That’s the whole loop. No window to switch to, no “send” button, no waiting on a server.
Choosing a hotkey
Open Settings… from the menu bar (⌘,) and pick from the Hotkey list. You’ve got 24 options:
- Modifier keys: Right or Left ⌥, ⌘, ⇧, or ⌃.
- Function keys: F1 through F15.
- The Globe key (fn) on modern Apple keyboards.
Most people stick with Right Option. It’s easy to hold with a thumb and you almost never use it for anything else. If you do something hand-heavy on the right side of the keyboard, try Left Option or Right Shift instead.
About the Globe key
If you pick fn, you may need to set “Press Globe key to” → “Do Nothing” in System Settings → Keyboard, otherwise macOS will keep popping up the emoji picker every time you start a sentence.
About function keys
Some function keys are mapped to brightness, volume, and similar by default. Enable “Use F1, F2, etc. as standard function keys” in System Settings → Keyboard if you want a clean function-key hotkey.
The grace period
If you tap the hotkey instead of holding it, TongueType ignores you. The default grace period is 100 ms, long enough to absorb accidental brushes against the key, short enough that intentional holds feel instant.
You can drag the slider in Settings from 0 to 1000 ms.
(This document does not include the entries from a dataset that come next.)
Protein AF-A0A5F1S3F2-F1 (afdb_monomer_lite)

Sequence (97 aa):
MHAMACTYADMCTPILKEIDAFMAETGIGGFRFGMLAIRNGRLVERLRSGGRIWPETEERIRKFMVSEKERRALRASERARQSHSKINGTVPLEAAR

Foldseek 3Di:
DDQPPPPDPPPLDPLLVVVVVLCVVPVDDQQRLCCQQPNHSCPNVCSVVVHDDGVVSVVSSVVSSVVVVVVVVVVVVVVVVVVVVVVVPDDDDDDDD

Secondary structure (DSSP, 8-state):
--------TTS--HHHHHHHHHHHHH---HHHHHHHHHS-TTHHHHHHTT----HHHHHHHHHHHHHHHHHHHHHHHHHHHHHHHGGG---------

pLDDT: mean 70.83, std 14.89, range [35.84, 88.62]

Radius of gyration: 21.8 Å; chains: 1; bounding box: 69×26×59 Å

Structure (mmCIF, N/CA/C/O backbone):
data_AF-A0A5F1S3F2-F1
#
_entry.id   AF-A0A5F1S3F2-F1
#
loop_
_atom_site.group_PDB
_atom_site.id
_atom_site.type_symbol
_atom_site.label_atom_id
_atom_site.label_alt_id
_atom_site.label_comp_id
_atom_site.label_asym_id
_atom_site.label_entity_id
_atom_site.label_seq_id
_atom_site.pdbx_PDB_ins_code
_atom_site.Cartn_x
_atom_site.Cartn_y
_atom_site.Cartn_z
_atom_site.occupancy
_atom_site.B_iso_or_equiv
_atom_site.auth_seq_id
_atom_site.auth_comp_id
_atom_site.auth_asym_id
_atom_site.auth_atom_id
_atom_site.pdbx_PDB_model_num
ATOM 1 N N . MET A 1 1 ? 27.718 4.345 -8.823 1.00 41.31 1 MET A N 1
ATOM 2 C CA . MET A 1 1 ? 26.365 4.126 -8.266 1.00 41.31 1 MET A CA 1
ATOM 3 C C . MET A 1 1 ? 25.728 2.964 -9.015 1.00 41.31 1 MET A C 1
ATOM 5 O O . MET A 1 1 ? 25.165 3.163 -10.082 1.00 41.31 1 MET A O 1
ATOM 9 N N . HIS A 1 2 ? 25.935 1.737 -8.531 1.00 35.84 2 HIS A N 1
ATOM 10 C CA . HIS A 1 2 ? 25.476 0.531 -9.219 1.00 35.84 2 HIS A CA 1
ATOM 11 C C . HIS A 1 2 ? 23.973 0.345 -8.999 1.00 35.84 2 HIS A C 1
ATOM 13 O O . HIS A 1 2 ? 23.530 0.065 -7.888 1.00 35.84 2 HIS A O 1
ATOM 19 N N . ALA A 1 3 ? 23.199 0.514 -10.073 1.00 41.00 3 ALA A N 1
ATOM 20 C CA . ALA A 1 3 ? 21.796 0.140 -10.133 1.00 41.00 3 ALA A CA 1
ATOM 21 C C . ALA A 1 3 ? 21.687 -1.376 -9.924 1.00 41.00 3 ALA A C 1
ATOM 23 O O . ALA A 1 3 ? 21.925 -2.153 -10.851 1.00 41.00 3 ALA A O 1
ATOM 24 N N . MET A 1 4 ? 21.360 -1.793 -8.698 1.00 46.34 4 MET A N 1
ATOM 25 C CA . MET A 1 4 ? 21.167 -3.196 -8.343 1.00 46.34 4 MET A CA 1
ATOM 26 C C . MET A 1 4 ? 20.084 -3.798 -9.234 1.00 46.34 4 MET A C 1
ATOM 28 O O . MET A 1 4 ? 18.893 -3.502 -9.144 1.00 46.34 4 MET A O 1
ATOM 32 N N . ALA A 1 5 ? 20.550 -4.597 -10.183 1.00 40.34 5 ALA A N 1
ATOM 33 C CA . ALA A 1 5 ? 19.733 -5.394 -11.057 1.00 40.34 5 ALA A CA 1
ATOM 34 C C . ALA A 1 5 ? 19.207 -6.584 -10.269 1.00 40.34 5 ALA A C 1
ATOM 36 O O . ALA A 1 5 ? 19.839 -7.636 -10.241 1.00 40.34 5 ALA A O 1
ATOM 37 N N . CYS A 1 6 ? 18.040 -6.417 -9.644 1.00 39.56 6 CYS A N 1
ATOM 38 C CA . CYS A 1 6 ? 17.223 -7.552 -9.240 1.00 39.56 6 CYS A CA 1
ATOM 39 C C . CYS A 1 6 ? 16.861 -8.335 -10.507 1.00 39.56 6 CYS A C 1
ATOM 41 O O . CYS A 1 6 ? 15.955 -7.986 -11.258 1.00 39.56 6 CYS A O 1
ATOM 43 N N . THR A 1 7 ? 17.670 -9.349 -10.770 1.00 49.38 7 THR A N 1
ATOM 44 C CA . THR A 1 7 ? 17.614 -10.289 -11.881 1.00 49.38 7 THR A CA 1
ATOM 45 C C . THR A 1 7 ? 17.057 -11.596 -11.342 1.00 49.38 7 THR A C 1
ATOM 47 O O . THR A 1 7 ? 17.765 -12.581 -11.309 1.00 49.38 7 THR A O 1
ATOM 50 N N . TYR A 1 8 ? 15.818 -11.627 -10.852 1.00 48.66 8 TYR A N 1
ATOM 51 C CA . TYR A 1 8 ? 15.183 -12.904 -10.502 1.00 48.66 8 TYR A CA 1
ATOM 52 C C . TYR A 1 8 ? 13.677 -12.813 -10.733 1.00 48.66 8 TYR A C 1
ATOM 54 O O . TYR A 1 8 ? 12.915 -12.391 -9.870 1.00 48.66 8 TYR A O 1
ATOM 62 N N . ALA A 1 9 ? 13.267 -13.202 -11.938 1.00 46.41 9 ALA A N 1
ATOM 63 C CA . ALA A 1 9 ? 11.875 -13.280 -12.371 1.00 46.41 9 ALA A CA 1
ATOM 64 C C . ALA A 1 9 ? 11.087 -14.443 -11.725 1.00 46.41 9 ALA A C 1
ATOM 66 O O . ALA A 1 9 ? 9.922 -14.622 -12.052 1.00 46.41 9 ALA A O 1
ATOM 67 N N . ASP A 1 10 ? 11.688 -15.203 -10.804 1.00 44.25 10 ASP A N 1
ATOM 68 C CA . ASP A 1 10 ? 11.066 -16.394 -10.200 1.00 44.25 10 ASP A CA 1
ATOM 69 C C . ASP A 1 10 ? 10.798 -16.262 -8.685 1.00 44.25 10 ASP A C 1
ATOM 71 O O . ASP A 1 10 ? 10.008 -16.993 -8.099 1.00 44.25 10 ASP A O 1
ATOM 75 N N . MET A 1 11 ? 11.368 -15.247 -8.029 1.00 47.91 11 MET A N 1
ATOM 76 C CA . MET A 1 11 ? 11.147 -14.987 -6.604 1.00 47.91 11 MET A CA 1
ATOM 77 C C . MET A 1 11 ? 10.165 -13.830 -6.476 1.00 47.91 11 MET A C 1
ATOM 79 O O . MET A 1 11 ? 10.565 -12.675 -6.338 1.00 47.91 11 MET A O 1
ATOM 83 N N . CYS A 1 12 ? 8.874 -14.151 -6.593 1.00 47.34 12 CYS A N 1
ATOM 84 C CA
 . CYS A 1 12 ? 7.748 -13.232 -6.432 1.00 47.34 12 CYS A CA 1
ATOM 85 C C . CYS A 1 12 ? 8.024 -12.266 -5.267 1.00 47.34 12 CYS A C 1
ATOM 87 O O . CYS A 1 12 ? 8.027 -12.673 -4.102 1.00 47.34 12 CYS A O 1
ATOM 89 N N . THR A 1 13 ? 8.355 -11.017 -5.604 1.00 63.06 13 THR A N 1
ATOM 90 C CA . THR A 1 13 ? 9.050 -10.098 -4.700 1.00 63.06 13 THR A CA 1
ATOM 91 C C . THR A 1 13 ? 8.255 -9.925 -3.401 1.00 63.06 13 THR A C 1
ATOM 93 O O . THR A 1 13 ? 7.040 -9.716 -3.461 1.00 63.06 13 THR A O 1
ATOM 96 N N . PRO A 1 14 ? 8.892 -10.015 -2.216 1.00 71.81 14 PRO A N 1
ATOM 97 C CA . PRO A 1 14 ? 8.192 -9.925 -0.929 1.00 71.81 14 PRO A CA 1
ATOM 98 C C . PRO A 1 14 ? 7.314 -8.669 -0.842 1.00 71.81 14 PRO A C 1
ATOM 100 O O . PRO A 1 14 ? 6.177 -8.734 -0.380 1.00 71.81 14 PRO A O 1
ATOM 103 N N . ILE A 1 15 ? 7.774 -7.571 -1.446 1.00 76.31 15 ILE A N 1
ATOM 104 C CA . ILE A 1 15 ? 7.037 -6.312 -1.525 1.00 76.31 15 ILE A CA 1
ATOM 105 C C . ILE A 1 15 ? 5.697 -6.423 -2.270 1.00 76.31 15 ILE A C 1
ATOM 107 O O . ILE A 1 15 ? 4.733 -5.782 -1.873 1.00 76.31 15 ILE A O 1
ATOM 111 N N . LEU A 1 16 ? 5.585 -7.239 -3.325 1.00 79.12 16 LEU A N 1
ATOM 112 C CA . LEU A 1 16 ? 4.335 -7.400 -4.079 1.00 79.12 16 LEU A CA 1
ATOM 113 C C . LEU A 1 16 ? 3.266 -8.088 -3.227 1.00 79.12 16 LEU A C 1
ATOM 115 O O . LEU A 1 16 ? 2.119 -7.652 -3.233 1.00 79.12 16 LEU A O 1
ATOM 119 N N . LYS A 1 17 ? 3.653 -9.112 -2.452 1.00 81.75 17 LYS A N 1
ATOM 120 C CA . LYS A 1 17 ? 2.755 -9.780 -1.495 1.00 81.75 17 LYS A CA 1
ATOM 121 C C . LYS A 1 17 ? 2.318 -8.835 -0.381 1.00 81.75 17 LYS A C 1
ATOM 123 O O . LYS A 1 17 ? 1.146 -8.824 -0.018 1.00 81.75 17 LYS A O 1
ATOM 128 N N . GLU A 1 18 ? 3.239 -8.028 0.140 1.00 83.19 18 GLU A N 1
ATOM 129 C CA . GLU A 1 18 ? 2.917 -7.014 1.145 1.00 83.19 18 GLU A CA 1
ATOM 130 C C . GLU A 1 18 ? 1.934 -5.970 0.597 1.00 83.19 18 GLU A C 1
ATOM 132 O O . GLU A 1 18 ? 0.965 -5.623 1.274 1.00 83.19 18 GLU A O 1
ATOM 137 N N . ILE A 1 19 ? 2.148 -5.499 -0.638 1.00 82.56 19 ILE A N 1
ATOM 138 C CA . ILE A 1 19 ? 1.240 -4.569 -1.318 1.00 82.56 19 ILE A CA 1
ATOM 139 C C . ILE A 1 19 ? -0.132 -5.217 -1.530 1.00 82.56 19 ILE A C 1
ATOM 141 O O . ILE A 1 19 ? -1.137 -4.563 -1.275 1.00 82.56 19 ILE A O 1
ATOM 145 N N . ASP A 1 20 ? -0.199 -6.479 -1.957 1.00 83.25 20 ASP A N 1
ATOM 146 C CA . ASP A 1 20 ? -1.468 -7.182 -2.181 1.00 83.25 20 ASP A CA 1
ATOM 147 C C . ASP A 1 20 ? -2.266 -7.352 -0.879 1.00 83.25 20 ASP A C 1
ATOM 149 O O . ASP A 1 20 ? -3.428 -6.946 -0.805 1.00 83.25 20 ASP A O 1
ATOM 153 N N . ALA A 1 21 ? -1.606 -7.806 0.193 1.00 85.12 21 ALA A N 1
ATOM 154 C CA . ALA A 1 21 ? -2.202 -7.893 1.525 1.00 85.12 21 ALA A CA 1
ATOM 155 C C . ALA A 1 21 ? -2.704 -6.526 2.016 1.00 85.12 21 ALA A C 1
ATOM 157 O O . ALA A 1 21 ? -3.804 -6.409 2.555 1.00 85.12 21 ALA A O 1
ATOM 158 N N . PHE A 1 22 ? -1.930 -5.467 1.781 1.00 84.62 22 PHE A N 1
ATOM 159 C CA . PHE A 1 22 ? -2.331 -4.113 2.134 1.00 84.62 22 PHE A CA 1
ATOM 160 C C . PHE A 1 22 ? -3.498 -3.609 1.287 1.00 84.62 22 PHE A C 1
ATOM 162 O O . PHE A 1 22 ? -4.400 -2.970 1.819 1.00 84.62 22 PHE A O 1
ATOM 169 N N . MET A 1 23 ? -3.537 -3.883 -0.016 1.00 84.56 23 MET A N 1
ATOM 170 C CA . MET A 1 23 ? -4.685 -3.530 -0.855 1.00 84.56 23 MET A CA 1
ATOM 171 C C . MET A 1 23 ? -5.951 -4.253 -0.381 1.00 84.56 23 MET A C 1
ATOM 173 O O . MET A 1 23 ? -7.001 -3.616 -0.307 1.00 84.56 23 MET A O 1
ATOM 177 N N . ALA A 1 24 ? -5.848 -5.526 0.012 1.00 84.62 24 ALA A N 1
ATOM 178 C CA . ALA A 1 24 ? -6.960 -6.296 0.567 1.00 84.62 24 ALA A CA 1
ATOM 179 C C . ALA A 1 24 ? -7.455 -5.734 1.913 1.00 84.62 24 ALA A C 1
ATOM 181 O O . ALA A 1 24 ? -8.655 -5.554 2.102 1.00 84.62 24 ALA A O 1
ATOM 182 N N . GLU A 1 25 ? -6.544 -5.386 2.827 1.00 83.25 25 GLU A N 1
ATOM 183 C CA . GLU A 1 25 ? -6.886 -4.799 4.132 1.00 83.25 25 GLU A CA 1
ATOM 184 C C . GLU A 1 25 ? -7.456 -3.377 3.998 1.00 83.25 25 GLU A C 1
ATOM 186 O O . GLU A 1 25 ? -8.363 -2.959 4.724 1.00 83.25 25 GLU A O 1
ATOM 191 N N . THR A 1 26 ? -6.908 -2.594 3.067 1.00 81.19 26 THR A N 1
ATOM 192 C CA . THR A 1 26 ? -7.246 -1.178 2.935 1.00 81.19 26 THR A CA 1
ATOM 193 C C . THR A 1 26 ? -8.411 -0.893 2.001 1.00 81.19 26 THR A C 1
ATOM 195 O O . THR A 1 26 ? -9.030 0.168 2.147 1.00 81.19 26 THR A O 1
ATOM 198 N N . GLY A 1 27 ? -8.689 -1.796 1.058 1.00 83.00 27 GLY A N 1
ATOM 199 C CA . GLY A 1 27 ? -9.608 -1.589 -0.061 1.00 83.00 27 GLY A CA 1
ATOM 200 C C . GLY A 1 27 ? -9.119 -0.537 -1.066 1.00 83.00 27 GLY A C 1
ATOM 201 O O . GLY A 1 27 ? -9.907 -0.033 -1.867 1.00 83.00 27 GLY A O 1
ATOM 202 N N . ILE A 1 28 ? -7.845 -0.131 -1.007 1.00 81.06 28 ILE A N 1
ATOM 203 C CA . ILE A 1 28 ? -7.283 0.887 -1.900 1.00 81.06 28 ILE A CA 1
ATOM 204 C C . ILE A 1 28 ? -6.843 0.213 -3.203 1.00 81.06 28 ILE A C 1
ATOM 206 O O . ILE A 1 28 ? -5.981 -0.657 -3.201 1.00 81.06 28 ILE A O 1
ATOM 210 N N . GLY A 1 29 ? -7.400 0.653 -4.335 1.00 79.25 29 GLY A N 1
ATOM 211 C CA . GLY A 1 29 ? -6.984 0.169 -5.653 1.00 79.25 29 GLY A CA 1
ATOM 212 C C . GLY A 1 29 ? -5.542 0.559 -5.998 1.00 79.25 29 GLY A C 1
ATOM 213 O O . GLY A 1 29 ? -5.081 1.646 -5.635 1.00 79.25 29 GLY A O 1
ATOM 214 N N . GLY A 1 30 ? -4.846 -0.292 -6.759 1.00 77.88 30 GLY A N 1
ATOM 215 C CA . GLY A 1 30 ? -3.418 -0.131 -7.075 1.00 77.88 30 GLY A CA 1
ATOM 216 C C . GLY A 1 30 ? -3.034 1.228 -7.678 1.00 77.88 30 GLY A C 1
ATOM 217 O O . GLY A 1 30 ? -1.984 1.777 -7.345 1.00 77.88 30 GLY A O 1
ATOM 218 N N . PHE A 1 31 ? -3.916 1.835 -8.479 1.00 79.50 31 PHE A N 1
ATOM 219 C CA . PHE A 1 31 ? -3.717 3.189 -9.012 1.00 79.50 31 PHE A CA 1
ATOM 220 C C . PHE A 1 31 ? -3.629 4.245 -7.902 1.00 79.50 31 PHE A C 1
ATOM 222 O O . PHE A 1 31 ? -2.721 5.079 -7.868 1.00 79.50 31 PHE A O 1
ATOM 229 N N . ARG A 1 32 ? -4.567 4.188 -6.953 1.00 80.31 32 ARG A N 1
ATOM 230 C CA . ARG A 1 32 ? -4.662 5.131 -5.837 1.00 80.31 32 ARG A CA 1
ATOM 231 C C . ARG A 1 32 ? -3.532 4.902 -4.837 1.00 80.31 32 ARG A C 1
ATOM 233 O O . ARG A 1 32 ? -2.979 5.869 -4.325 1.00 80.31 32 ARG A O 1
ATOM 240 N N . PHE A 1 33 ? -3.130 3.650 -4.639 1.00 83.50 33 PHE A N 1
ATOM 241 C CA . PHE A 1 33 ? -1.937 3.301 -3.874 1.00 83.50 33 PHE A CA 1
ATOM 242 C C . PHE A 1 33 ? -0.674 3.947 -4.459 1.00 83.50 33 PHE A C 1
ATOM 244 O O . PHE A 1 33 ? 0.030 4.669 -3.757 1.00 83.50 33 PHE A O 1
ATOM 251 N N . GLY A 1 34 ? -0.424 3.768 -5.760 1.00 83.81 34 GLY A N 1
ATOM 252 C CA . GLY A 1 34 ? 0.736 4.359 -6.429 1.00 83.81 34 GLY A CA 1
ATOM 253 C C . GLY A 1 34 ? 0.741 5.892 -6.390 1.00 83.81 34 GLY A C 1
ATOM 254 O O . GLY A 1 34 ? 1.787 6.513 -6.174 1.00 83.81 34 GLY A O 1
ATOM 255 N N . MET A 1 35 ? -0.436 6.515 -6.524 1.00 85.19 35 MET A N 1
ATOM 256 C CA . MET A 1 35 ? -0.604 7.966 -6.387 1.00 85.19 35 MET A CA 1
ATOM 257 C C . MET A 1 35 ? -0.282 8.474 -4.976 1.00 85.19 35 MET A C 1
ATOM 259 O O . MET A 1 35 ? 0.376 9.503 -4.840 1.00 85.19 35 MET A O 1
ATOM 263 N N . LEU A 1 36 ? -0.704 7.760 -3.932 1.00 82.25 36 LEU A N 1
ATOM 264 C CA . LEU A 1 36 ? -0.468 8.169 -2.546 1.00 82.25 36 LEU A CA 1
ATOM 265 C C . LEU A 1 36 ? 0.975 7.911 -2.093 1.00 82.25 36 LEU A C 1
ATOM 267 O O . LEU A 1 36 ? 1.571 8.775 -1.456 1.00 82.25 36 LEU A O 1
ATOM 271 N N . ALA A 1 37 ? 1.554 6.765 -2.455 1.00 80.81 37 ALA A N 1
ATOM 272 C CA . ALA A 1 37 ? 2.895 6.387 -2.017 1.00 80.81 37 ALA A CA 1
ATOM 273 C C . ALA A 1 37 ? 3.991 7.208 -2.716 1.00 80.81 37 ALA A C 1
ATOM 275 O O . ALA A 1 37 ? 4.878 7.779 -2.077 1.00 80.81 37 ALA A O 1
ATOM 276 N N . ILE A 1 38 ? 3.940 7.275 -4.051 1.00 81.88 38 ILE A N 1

A few starting points:
- 0 ms: instant, but you’ll get the occasional false start when you bump the key.
- 100 ms: the default. Feels instant for normal use.
- 250–500 ms: if you’re using a key you also use for other things (like ⌘), bump this up so quick keyboard shortcuts don’t trigger dictation.
Double-tap to latch (hands-free mode)
Holding a key while you talk is great for short bursts, but tedious for long ones. Turn on Double-tap to latch in Settings to fix that.
With latch enabled:
- Tap the hotkey twice within one second.
- TongueType keeps recording even after you let go.
- Tap the hotkey again to stop. Or hit Esc to throw the recording out.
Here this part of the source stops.